-- YOUR TASK --
Copy out exactly the lines from the start of the data to the line containing "pLDDT: mean 90.04, std". Include both.

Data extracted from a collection
====

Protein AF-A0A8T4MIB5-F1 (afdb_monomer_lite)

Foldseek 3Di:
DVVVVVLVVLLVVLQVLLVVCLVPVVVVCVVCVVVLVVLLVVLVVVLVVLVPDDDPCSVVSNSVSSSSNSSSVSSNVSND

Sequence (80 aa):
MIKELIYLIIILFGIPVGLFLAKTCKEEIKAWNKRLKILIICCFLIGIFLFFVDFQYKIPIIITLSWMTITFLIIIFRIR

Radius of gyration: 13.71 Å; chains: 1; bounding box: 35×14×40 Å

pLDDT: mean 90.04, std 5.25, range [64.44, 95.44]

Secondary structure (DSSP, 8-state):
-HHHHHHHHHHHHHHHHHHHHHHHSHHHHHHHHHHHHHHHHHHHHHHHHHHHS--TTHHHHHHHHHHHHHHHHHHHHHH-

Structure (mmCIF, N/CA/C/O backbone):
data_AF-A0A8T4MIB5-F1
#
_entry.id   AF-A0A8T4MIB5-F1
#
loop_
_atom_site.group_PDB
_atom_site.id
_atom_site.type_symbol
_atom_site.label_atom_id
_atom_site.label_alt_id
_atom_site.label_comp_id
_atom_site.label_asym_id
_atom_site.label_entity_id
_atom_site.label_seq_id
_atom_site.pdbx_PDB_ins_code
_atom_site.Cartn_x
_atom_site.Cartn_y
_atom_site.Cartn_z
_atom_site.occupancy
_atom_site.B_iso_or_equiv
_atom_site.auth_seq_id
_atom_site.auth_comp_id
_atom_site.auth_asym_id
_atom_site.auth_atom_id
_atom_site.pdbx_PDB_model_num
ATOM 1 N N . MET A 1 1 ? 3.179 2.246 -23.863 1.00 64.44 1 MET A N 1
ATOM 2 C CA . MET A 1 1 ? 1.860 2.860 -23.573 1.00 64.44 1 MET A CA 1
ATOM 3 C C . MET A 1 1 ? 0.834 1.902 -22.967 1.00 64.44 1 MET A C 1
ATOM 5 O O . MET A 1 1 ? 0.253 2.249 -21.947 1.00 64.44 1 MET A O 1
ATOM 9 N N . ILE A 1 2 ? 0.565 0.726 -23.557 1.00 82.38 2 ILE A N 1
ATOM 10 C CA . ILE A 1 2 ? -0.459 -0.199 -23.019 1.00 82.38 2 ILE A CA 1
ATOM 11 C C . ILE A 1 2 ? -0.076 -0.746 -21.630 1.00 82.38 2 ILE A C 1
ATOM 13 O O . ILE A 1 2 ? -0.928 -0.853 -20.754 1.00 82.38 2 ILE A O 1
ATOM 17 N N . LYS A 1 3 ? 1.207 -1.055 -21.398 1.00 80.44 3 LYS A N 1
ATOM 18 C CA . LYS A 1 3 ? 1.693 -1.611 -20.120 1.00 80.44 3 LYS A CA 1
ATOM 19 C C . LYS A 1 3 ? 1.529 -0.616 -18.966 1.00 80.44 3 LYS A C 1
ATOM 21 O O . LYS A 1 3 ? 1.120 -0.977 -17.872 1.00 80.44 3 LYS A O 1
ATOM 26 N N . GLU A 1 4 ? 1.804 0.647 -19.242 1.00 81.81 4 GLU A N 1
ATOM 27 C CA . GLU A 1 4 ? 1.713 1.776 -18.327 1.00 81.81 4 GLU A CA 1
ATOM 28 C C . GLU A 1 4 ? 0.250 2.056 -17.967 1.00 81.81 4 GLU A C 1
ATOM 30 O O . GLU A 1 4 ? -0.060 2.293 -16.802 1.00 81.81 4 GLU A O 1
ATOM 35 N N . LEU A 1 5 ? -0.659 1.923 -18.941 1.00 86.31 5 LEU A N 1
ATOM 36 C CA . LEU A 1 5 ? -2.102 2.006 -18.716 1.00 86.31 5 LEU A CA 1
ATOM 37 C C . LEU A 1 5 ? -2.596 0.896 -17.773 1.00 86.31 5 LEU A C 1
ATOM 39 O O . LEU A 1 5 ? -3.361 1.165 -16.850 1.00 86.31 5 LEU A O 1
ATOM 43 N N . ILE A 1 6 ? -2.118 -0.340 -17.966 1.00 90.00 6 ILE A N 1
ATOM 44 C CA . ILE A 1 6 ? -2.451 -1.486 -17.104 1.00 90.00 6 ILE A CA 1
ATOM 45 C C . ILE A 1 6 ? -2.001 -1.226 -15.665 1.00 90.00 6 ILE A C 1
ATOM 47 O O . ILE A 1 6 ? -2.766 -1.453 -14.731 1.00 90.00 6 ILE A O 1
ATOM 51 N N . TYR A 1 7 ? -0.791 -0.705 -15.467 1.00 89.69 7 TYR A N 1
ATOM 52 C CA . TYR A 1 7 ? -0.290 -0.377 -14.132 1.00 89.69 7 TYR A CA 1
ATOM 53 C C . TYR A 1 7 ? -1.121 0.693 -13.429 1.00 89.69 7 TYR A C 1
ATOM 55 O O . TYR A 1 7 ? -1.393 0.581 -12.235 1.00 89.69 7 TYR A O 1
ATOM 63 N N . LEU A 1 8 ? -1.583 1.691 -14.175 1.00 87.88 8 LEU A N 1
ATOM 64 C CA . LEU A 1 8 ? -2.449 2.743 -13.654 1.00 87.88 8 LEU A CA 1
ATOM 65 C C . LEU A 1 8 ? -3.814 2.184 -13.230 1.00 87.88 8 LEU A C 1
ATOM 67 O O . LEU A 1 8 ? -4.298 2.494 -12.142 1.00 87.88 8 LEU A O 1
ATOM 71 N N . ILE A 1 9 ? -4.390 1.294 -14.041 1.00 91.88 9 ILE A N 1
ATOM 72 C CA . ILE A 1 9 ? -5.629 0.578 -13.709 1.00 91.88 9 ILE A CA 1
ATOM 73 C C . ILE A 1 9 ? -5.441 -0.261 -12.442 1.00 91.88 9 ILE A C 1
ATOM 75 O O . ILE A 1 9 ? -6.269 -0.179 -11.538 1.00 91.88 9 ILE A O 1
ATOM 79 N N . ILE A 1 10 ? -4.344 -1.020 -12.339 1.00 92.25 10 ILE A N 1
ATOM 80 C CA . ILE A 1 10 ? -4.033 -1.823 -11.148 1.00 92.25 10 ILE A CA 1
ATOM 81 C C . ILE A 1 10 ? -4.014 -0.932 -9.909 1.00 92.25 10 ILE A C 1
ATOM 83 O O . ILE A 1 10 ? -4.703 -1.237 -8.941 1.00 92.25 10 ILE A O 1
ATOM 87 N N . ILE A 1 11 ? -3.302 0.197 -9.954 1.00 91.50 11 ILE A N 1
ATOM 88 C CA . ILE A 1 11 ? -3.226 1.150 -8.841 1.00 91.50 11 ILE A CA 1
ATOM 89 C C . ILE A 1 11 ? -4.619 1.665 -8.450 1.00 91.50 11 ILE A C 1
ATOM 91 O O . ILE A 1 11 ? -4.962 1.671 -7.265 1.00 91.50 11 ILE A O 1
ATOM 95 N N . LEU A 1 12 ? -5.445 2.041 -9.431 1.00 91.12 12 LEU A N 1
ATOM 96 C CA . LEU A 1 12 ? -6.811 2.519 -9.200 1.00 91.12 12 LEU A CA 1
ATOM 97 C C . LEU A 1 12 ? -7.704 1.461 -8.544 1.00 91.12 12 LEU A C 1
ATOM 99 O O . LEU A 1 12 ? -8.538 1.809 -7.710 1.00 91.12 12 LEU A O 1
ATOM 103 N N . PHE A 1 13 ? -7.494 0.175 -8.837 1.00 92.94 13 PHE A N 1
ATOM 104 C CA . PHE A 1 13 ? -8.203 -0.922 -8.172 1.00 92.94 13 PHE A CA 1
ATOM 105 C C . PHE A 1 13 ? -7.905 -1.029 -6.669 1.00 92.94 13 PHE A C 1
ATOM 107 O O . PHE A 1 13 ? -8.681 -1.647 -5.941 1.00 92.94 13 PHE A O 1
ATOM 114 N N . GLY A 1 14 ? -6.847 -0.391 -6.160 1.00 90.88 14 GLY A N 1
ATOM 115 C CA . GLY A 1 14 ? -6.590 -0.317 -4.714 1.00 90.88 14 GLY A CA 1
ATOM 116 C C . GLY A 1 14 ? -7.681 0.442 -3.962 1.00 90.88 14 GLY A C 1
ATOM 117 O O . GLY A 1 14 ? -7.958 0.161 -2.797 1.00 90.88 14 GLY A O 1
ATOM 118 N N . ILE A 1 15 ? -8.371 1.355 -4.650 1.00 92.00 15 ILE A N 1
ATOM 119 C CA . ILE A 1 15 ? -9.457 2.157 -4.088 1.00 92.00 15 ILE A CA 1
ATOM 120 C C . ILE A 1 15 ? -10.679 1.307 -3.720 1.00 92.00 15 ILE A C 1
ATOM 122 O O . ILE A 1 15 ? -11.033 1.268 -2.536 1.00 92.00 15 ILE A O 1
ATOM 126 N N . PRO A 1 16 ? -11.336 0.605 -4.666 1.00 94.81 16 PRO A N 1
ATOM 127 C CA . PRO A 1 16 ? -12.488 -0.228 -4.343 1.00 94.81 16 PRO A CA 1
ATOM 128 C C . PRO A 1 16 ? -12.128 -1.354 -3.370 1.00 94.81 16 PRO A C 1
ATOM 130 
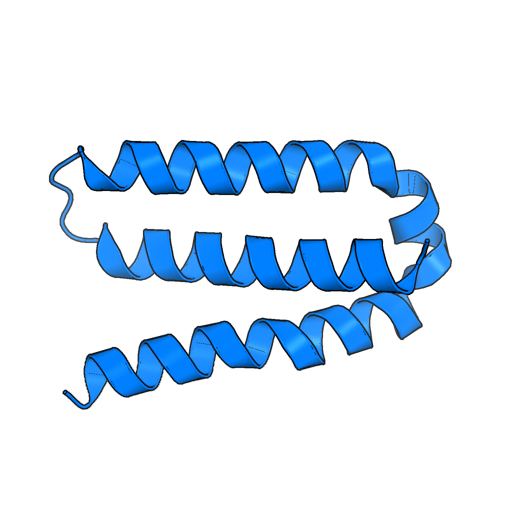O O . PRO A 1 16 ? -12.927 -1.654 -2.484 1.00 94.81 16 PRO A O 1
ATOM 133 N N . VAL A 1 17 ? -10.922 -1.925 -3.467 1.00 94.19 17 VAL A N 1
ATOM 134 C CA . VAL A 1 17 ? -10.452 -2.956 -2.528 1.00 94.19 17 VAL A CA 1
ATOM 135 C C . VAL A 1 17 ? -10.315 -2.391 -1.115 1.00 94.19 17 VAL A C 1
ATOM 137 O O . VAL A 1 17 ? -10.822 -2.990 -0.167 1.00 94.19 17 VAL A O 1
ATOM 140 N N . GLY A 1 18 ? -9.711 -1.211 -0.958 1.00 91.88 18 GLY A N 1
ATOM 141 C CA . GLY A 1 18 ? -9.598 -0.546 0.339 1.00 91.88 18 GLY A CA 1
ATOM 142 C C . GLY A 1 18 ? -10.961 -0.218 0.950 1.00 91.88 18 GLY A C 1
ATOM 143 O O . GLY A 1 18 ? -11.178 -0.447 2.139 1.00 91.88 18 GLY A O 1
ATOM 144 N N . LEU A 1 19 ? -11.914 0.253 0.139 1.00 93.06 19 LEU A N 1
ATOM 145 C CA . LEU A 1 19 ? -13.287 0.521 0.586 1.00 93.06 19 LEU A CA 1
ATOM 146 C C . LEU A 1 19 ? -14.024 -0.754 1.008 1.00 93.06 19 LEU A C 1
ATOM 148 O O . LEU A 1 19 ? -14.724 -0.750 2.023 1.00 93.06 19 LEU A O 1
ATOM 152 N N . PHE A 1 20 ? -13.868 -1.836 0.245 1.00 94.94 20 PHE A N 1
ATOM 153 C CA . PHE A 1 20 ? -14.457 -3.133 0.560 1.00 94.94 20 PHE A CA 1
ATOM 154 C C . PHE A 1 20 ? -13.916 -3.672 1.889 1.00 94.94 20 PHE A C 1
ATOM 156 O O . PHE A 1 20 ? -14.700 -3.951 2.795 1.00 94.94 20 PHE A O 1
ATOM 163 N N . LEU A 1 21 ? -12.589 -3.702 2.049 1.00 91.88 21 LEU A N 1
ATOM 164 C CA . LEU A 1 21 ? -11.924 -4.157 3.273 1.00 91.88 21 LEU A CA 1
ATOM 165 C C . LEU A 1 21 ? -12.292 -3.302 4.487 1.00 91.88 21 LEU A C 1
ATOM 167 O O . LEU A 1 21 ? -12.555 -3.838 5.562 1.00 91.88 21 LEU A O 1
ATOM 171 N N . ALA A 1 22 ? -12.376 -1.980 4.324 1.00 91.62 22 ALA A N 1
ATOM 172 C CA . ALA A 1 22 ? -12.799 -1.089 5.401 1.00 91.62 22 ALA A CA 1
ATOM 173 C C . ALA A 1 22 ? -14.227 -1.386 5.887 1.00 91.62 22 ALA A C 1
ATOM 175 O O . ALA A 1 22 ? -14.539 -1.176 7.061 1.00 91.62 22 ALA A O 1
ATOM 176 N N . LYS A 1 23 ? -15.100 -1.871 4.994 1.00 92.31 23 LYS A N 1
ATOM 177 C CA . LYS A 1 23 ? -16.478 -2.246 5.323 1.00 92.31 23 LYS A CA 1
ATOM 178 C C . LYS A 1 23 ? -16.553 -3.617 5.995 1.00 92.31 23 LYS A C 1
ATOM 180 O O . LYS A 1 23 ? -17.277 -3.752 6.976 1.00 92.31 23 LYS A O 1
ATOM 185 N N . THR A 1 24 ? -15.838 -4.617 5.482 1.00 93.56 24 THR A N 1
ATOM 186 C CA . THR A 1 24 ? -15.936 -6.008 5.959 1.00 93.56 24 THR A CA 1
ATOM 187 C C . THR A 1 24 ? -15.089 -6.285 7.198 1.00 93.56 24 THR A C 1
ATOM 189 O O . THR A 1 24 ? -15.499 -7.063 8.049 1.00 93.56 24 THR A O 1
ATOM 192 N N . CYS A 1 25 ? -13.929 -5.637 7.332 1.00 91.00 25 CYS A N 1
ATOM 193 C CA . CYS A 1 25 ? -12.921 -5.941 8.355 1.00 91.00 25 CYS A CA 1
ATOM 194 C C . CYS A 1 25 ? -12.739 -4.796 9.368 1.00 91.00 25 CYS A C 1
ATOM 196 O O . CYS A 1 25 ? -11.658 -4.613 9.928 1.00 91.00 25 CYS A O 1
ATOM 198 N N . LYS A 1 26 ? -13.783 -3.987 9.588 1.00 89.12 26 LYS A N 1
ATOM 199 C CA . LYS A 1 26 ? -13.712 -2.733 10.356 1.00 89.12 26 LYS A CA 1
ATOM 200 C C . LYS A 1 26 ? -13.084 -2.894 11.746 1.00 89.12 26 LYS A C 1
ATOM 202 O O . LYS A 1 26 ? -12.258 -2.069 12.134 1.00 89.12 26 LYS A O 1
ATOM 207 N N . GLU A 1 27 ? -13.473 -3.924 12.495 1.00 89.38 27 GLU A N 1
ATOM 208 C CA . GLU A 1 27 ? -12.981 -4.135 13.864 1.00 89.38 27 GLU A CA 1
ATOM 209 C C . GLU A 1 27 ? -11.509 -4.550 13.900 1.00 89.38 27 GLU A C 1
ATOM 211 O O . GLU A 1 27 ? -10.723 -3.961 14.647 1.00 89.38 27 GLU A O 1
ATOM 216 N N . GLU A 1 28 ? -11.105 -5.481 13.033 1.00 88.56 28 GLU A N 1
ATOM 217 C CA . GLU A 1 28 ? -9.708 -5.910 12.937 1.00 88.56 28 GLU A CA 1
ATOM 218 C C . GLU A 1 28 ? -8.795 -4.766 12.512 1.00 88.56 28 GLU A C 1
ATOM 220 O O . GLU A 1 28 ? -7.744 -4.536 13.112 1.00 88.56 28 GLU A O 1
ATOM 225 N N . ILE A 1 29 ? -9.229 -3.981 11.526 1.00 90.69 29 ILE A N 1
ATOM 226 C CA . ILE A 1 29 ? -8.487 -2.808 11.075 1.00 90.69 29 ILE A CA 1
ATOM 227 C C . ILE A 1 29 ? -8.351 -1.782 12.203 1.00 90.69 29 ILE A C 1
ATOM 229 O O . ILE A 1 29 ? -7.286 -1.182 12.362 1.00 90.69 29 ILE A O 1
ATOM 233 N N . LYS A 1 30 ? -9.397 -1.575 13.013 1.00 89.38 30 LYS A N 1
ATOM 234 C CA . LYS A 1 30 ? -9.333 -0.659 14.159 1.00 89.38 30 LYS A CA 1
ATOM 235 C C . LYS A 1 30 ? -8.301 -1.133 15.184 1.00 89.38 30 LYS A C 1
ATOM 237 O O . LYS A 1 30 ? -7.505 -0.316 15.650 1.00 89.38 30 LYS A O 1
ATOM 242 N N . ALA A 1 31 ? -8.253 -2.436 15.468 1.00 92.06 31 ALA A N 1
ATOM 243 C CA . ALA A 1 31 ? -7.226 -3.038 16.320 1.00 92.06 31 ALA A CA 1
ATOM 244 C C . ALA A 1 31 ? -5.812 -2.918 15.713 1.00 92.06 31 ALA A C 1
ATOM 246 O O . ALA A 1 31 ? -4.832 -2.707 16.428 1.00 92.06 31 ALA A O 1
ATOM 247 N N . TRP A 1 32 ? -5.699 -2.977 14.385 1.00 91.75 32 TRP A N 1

====

-- EXPECTED ANSWER --
Protein AF-A0A8T4MIB5-F1 (afdb_monomer_lite)

Foldseek 3Di:
DVVVVVLVVLLVVLQVLLVVCLVPVVVVCVVCVVVLVVLLVVLVVVLVVLVPDDDPCSVVSNSVSSSSNSSSVSSNVSND

Sequence (80 aa):
MIKELIYLIIILFGIPVGLFLAKTCKEEIKAWNKRLKILIICCFLIGIFLFFVDFQYKIPIIITLSWMTITFLIIIFRIR

Radius of gyration: 13.71 Å; chains: 1; bounding box: 35×14×40 Å

pLDDT: mean 90.04, std 5.25, range [64.44, 95.44]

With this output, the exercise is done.